TITLE OF THE INVENTION
METHOD FOR RECOGNIZING NETWORK TEXT NAMED ENTITY BASED ON
NEURAL NETWORK PROBABILITY DISAMBIGUATION
TECHNICAL FIELD
The present invention relates to processing and analysis of network text, particularly to a method for recognizing network text named entities based on neural network probability disambiguation.
BACKGROUND ART
Networks have driven the speed and scale of information collection and dissemination to an unprecedented level and brought global information sharing and interaction into reality, and have become an indispensable infrastructure in the information society. Modern communication and dissemination techniques have greatly improved the speed and breadth of information dissemination. However, there are accompanying problems and "side effects":
sometimes people are confused by the turbulent information, and it is very hard to obtain the precise information needed quickly and accurately from the vast sea of information. It is a prerequisite to analyze and obtain named entities, such as people, places, and organizations, etc., concerned by Internet users from within a mas of network text, in order to provide important support information for various higher-level applications such as online marketing, group emotion analysis, etc. Accordingly, network text named entity recognition has become an important core technique in network data processing and analysis.
Two kinds of methods for dealing with named entity recognition are considered in the research, i.e., rule-based method and statistics-based method. As the machine learning theory is consummated continuously and the computing performance is improved greatly, the statistics-based method is increasingly favored.
At present, statistical models and methods applied in named entity recognition mainly include:
hidden Markov model, decision tree, maximum entropy model, support vector machine, conditional random field and artificial neural network. Artificial neural networks can achieve a better result in named entity recognition than conditional random field, maximum entropy model, and other models, but conditional random field and maximum entropy models are still dominant practical models. For example, in the Patent Document No. CN201310182978.X, named entity recognition method and apparatus for MicroBlog text based on conditional random field and named entity library are proposed.
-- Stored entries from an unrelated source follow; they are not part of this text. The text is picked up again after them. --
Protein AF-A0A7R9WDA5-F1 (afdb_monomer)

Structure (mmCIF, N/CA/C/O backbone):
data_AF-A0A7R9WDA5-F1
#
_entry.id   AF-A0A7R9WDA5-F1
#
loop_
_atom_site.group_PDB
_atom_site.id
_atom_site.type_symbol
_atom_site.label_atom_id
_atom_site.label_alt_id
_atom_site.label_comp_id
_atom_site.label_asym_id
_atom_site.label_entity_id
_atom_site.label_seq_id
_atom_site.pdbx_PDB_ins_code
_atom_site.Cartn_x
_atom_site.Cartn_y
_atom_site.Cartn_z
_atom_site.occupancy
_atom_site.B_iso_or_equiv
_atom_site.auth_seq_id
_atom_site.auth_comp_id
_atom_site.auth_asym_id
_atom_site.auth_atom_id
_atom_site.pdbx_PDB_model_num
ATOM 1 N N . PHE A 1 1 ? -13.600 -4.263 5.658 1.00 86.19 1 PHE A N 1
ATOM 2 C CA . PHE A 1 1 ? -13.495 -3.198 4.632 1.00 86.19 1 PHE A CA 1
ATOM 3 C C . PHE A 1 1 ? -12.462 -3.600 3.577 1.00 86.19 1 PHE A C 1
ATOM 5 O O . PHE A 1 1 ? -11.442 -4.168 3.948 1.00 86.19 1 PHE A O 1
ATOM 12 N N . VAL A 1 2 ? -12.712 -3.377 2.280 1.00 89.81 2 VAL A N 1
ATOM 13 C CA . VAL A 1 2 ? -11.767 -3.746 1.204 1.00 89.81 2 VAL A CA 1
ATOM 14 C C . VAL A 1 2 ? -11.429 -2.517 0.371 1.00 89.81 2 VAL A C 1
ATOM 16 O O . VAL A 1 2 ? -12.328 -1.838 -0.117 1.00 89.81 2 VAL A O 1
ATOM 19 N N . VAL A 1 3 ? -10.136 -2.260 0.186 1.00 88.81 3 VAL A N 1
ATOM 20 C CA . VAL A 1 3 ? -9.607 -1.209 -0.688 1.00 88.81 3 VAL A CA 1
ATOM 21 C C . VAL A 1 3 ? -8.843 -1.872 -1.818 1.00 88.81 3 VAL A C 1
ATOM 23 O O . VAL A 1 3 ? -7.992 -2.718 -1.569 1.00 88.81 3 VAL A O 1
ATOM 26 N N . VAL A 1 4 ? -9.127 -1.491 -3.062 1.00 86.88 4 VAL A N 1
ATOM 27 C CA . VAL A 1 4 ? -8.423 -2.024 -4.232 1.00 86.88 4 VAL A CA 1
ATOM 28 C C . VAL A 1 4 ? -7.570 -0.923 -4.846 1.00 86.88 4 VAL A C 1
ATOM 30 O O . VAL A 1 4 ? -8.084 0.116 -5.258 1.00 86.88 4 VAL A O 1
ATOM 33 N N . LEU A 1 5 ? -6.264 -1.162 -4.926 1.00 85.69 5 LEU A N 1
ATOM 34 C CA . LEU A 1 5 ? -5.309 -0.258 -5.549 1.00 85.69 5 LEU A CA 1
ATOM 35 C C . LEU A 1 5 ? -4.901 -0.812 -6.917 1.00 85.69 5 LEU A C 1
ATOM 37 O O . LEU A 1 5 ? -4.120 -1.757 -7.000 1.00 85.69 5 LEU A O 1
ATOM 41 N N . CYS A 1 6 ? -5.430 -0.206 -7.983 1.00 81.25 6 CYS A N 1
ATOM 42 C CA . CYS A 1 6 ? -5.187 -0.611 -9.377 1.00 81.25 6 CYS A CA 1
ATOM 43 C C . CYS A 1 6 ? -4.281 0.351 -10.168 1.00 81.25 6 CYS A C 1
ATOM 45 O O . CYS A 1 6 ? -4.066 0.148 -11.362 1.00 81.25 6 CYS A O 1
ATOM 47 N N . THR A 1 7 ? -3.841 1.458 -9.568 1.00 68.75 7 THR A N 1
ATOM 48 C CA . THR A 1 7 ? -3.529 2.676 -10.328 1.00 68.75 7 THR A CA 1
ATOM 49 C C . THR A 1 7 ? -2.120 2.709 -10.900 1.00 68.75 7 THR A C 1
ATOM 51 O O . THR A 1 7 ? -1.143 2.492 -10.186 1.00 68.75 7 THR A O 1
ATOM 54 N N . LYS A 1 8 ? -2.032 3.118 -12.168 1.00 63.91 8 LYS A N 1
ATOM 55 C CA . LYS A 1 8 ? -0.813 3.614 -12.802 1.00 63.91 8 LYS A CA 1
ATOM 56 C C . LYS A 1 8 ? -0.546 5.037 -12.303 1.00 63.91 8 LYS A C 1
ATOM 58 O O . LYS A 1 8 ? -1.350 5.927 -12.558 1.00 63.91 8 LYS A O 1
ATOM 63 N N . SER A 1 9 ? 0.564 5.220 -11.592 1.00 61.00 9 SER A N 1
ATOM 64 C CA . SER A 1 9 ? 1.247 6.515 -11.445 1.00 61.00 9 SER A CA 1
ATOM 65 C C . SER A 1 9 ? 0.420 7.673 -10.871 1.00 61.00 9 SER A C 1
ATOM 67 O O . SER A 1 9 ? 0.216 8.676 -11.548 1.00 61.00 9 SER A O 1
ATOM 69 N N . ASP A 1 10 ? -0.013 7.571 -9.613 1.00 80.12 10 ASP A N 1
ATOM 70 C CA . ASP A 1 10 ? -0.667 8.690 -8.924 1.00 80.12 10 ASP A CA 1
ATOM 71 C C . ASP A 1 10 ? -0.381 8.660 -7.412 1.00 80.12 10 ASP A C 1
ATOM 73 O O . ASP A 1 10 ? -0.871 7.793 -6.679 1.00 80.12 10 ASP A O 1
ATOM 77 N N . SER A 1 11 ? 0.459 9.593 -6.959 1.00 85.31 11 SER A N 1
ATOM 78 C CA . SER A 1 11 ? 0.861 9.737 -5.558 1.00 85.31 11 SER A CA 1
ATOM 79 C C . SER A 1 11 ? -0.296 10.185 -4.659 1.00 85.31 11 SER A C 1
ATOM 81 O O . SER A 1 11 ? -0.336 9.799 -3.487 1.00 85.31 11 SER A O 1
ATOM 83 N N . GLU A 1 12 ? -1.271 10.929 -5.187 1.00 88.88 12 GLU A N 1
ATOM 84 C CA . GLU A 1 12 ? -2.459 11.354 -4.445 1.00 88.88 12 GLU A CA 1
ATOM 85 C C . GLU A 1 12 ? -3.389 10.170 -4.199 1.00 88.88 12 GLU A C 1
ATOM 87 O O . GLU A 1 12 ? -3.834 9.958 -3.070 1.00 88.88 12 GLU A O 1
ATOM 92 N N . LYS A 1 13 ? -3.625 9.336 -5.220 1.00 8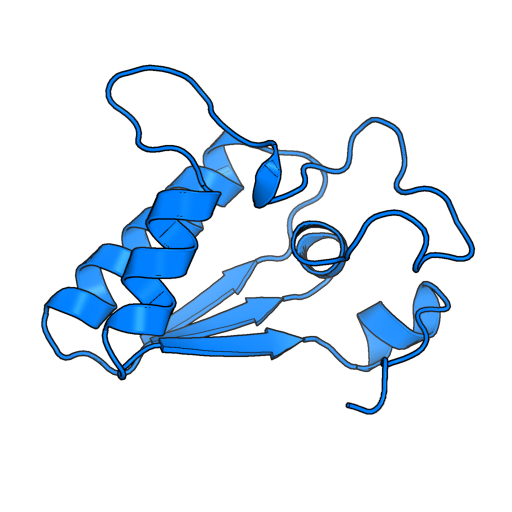8.31 13 LYS A N 1
ATOM 93 C CA . LYS A 1 13 ? -4.450 8.124 -5.074 1.00 88.31 13 LYS A CA 1
ATOM 94 C C . LYS A 1 13 ? -3.841 7.139 -4.085 1.00 88.31 13 LYS A C 1
ATOM 96 O O . LYS A 1 13 ? -4.573 6.571 -3.274 1.00 88.31 13 LYS A O 1
ATOM 101 N N . LEU A 1 14 ? -2.519 6.958 -4.117 1.00 89.56 14 LEU A N 1
ATOM 102 C CA . LEU A 1 14 ? -1.825 6.131 -3.131 1.00 89.56 14 LEU A CA 1
ATOM 103 C C . LEU A 1 14 ? -1.992 6.692 -1.713 1.00 89.56 14 LEU A C 1
ATOM 105 O O . LEU A 1 14 ? -2.373 5.953 -0.803 1.00 89.56 14 LEU A O 1
ATOM 109 N N . THR A 1 15 ? -1.739 7.993 -1.537 1.00 92.75 15 THR A N 1
ATOM 110 C CA . THR A 1 15 ? -1.864 8.673 -0.240 1.00 92.75 15 THR A CA 1
ATOM 111 C C . THR A 1 15 ? -3.287 8.550 0.302 1.00 92.75 15 THR A C 1
ATOM 113 O O . THR A 1 15 ? -3.476 8.182 1.460 1.00 92.75 15 THR A O 1
ATOM 116 N N . LEU A 1 16 ? -4.300 8.784 -0.538 1.00 91.88 16 LEU A N 1
ATOM 117 C CA . LEU A 1 16 ? -5.708 8.670 -0.169 1.00 91.88 16 LEU A CA 1
ATOM 118 C C . LEU A 1 16 ? -6.078 7.238 0.239 1.00 91.88 16 LEU A C 1
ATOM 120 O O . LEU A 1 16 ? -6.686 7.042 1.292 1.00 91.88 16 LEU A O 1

In the Patent Document No.
CN200710098635.X, a named entity recognition method utilizing word features and using maximum entropy model to model is proposed. Artificial neural networks are difficult to use practically because they often require the conversion of words into vectors in a word vector space in the field of named entity recognition.
Consequently, artificial neural networks can not be applied in large-scale practical applications, because they are unable to obtain corresponding vectors for new words.
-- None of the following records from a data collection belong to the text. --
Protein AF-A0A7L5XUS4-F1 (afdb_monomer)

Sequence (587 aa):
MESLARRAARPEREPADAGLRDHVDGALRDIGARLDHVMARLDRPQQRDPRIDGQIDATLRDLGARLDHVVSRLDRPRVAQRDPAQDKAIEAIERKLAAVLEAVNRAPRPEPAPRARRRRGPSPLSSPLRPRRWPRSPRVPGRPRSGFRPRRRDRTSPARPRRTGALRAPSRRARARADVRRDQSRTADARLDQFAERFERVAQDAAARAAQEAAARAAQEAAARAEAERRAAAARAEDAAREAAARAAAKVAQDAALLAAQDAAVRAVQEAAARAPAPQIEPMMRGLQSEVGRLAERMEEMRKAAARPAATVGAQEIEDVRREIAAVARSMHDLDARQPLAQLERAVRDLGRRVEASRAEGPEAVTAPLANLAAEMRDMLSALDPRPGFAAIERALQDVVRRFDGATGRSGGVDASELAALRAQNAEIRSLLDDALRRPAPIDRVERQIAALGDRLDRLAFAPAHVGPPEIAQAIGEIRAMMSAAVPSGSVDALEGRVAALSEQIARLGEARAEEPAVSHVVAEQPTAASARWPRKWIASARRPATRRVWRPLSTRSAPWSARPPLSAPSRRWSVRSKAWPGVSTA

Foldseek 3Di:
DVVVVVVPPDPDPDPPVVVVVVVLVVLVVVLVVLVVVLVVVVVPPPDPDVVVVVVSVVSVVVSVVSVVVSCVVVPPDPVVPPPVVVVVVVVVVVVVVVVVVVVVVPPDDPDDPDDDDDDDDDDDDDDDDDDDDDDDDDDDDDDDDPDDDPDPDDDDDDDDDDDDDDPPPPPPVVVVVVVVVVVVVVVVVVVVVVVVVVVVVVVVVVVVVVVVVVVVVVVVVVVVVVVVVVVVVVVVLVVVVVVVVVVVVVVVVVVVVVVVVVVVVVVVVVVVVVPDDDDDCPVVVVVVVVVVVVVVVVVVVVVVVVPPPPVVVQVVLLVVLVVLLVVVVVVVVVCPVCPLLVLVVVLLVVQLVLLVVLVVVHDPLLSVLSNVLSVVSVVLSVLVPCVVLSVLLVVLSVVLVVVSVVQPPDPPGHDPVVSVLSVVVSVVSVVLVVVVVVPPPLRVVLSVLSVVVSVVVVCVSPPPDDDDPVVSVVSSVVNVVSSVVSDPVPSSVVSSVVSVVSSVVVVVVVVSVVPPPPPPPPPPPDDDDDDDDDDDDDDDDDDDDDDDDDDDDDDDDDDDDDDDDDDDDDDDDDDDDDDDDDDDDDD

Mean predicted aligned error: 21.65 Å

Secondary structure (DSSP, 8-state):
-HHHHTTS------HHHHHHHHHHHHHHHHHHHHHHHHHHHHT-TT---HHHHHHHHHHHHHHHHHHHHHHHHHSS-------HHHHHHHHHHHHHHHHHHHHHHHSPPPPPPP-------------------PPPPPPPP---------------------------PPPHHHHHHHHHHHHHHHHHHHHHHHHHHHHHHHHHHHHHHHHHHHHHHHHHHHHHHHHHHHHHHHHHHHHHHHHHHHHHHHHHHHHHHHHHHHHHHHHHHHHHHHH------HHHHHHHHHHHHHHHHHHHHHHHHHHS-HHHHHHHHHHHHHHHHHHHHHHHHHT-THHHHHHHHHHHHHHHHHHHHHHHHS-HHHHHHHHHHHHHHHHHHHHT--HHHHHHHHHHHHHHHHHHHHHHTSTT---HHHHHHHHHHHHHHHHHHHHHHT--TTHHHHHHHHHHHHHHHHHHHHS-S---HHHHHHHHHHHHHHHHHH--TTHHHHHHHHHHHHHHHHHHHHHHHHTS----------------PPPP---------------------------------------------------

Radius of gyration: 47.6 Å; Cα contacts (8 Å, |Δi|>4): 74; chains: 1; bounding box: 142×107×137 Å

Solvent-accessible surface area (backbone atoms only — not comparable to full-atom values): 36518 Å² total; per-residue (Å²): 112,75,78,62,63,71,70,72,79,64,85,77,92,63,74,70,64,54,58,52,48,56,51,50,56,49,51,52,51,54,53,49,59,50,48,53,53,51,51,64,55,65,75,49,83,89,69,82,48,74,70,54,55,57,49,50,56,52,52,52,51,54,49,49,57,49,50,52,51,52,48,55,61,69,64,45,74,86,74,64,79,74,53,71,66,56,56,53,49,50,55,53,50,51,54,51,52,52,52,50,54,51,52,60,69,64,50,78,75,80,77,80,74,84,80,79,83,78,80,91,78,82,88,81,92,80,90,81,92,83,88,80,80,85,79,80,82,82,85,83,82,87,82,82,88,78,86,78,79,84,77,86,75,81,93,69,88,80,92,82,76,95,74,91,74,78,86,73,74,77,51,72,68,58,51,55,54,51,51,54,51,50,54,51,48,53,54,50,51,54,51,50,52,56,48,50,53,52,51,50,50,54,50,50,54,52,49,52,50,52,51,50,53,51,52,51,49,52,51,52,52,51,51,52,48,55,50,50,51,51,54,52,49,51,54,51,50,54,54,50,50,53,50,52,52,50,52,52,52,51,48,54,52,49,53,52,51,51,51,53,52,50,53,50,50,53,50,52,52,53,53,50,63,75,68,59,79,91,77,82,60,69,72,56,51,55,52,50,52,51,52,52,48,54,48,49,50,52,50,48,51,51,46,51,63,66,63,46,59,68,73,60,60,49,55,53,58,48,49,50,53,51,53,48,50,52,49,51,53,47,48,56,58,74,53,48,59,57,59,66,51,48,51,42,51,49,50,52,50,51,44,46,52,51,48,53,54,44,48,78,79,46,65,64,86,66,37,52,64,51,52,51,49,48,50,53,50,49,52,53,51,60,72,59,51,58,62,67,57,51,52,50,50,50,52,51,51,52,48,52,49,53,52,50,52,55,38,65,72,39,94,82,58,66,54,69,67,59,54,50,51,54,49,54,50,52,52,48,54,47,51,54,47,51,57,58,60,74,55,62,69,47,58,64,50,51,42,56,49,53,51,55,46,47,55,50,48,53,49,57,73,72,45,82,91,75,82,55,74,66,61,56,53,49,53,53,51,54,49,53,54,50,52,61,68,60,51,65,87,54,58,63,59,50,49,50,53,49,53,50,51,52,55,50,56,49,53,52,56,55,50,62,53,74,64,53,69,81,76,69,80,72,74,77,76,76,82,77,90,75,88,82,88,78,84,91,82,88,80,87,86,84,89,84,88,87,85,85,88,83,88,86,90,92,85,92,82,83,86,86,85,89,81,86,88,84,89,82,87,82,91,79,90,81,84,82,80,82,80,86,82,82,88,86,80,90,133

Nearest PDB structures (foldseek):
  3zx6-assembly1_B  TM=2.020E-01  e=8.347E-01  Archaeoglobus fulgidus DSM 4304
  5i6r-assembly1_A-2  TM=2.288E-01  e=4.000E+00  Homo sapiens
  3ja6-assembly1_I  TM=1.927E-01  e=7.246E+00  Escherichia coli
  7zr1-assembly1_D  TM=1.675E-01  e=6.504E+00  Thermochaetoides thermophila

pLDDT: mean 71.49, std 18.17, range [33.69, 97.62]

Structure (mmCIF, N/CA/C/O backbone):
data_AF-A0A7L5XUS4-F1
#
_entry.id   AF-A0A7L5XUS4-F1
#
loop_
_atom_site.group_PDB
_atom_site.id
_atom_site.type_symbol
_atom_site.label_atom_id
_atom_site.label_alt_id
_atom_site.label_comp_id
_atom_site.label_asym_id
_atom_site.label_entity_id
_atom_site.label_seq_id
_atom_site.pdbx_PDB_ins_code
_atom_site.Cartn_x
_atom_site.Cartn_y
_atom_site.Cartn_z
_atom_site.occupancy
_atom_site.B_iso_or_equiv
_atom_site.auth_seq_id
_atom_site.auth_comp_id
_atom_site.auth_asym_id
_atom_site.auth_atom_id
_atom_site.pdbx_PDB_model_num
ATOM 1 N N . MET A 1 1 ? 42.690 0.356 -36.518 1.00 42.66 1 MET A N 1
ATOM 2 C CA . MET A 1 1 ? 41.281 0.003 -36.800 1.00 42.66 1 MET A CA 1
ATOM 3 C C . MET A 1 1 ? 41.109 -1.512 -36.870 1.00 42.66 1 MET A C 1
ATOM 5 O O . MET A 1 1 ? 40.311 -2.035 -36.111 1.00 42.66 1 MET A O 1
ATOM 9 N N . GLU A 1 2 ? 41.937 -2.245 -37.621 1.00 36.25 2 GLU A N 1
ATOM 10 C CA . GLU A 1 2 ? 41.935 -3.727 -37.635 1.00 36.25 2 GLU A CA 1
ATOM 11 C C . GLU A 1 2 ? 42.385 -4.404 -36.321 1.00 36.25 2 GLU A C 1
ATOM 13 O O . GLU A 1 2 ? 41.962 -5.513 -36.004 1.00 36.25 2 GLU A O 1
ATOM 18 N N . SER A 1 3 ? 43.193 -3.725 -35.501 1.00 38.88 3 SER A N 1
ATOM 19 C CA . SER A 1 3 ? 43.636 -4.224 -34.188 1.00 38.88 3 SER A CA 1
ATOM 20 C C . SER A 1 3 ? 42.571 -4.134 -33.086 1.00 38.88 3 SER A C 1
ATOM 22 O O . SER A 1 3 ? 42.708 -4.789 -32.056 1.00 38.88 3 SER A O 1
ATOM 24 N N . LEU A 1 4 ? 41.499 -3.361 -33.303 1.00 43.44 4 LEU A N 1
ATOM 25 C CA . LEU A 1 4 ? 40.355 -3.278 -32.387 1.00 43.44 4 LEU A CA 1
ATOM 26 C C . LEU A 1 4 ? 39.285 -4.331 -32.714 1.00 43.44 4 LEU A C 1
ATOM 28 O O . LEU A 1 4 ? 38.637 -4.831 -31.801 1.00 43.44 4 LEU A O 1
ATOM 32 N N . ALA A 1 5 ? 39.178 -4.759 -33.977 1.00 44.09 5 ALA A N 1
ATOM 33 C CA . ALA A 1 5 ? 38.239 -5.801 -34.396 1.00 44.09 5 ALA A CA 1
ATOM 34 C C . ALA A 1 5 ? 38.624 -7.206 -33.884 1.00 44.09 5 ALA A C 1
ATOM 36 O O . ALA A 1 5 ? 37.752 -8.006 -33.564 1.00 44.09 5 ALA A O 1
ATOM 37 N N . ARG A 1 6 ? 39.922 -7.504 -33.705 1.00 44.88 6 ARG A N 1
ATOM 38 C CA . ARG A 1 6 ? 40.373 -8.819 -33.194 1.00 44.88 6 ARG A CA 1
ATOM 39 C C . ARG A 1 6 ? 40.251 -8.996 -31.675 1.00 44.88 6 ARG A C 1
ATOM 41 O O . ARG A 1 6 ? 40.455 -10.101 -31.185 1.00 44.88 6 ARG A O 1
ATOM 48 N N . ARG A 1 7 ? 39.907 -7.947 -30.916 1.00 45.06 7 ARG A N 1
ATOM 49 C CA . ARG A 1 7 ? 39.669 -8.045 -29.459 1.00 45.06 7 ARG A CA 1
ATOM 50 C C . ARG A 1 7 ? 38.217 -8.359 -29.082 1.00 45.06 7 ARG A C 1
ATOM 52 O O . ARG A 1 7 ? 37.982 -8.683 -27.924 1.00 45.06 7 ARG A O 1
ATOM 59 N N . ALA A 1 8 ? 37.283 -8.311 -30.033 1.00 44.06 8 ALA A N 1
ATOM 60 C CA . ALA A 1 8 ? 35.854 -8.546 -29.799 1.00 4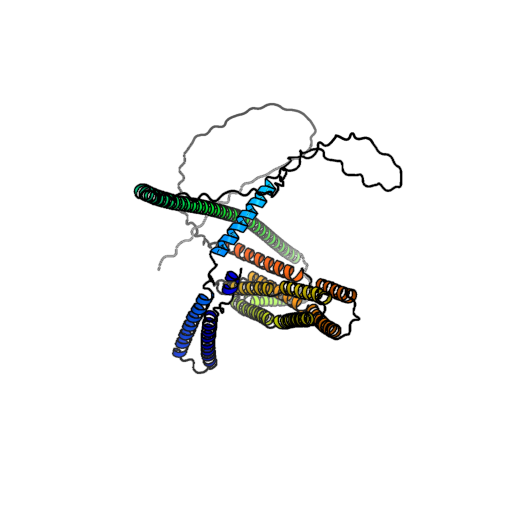4.06 8 ALA A CA 1
ATOM 61 C C . ALA A 1 8 ? 35.410 -10.017 -29.957 1.00 44.06 8 ALA A C 1
ATOM 63 O O . ALA A 1 8 ? 34.259 -10.331 -29.692 1.00 44.06 8 ALA A O 1
ATOM 64 N N . ALA A 1 9 ? 36.304 -10.932 -30.347 1.00 39.78 9 ALA A N 1
ATOM 65 C CA . ALA A 1 9 ? 35.992 -12.353 -30.539 1.00 39.78 9 ALA A CA 1
ATOM 66 C C . ALA A 1 9 ? 36.580 -13.230 -29.417 1.00 39.78 9 ALA A C 1
ATOM 68 O O . ALA A 1 9 ? 37.334 -14.169 -29.675 1.00 39.78 9 ALA A O 1
ATOM 69 N N . ARG A 1 10 ? 36.300 -12.889 -28.153 1.00 38.75 10 ARG A N 1
ATOM 70 C CA . ARG A 1 10 ? 36.672 -13.720 -26.998 1.00 38.75 10 ARG A CA 1
ATOM 71 C C . ARG A 1 10 ? 35.400 -14.416 -26.497 1.00 38.75 10 ARG A C 1
ATOM 73 O O . ARG A 1 10 ? 34.479 -13.694 -26.131 1.00 38.75 10 ARG A O 1
ATOM 80 N N . PRO A 1 11 ? 35.321 -15.759 -26.499 1.00 45.78 11 PRO A N 1
ATOM 81 C CA . PRO A 1 11 ? 34.126 -16.462 -26.048 1.00 45.78 11 PRO A CA 1
ATOM 82 C C . PRO A 1 11 ? 33.854 -16.130 -24.580 1.00 45.78 11 PRO A C 1
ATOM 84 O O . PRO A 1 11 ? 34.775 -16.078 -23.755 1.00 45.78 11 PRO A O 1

Owing to the above-mentioned present situation, there are mainly the following problems in named entity recognition for network text: firstly, it is unable to train a word vector space that contains all words in order to train a neural network, because there are a lot of network words, new words, and wrongly written or mispronounced characters in network text;
secondly, the accuracy of named entity recognition for network texts is degraded as a result of phenomena existing in network text, such as arbitrary language forms, non-standard grammatical structures, and wrongly written or mispronounced characters, etc.
SUMMARY OF THE INVENTION
The object of the invention is to overcome the drawbacks in the prior art. The present invention provides a network text named entity recognition method based on neural network probability disambiguation, which extracts word features incrementally without neural network retraining, and performs recognition with the aid of probability disambiguation. The method obtains a prediction probability matrix on the named entity category of a word from a neural network by training neural network, and performs disambiguation on the prediction matrix outputted from the neural network in a probability model, and thereby improves accuracy and precision of network text named entity recognition.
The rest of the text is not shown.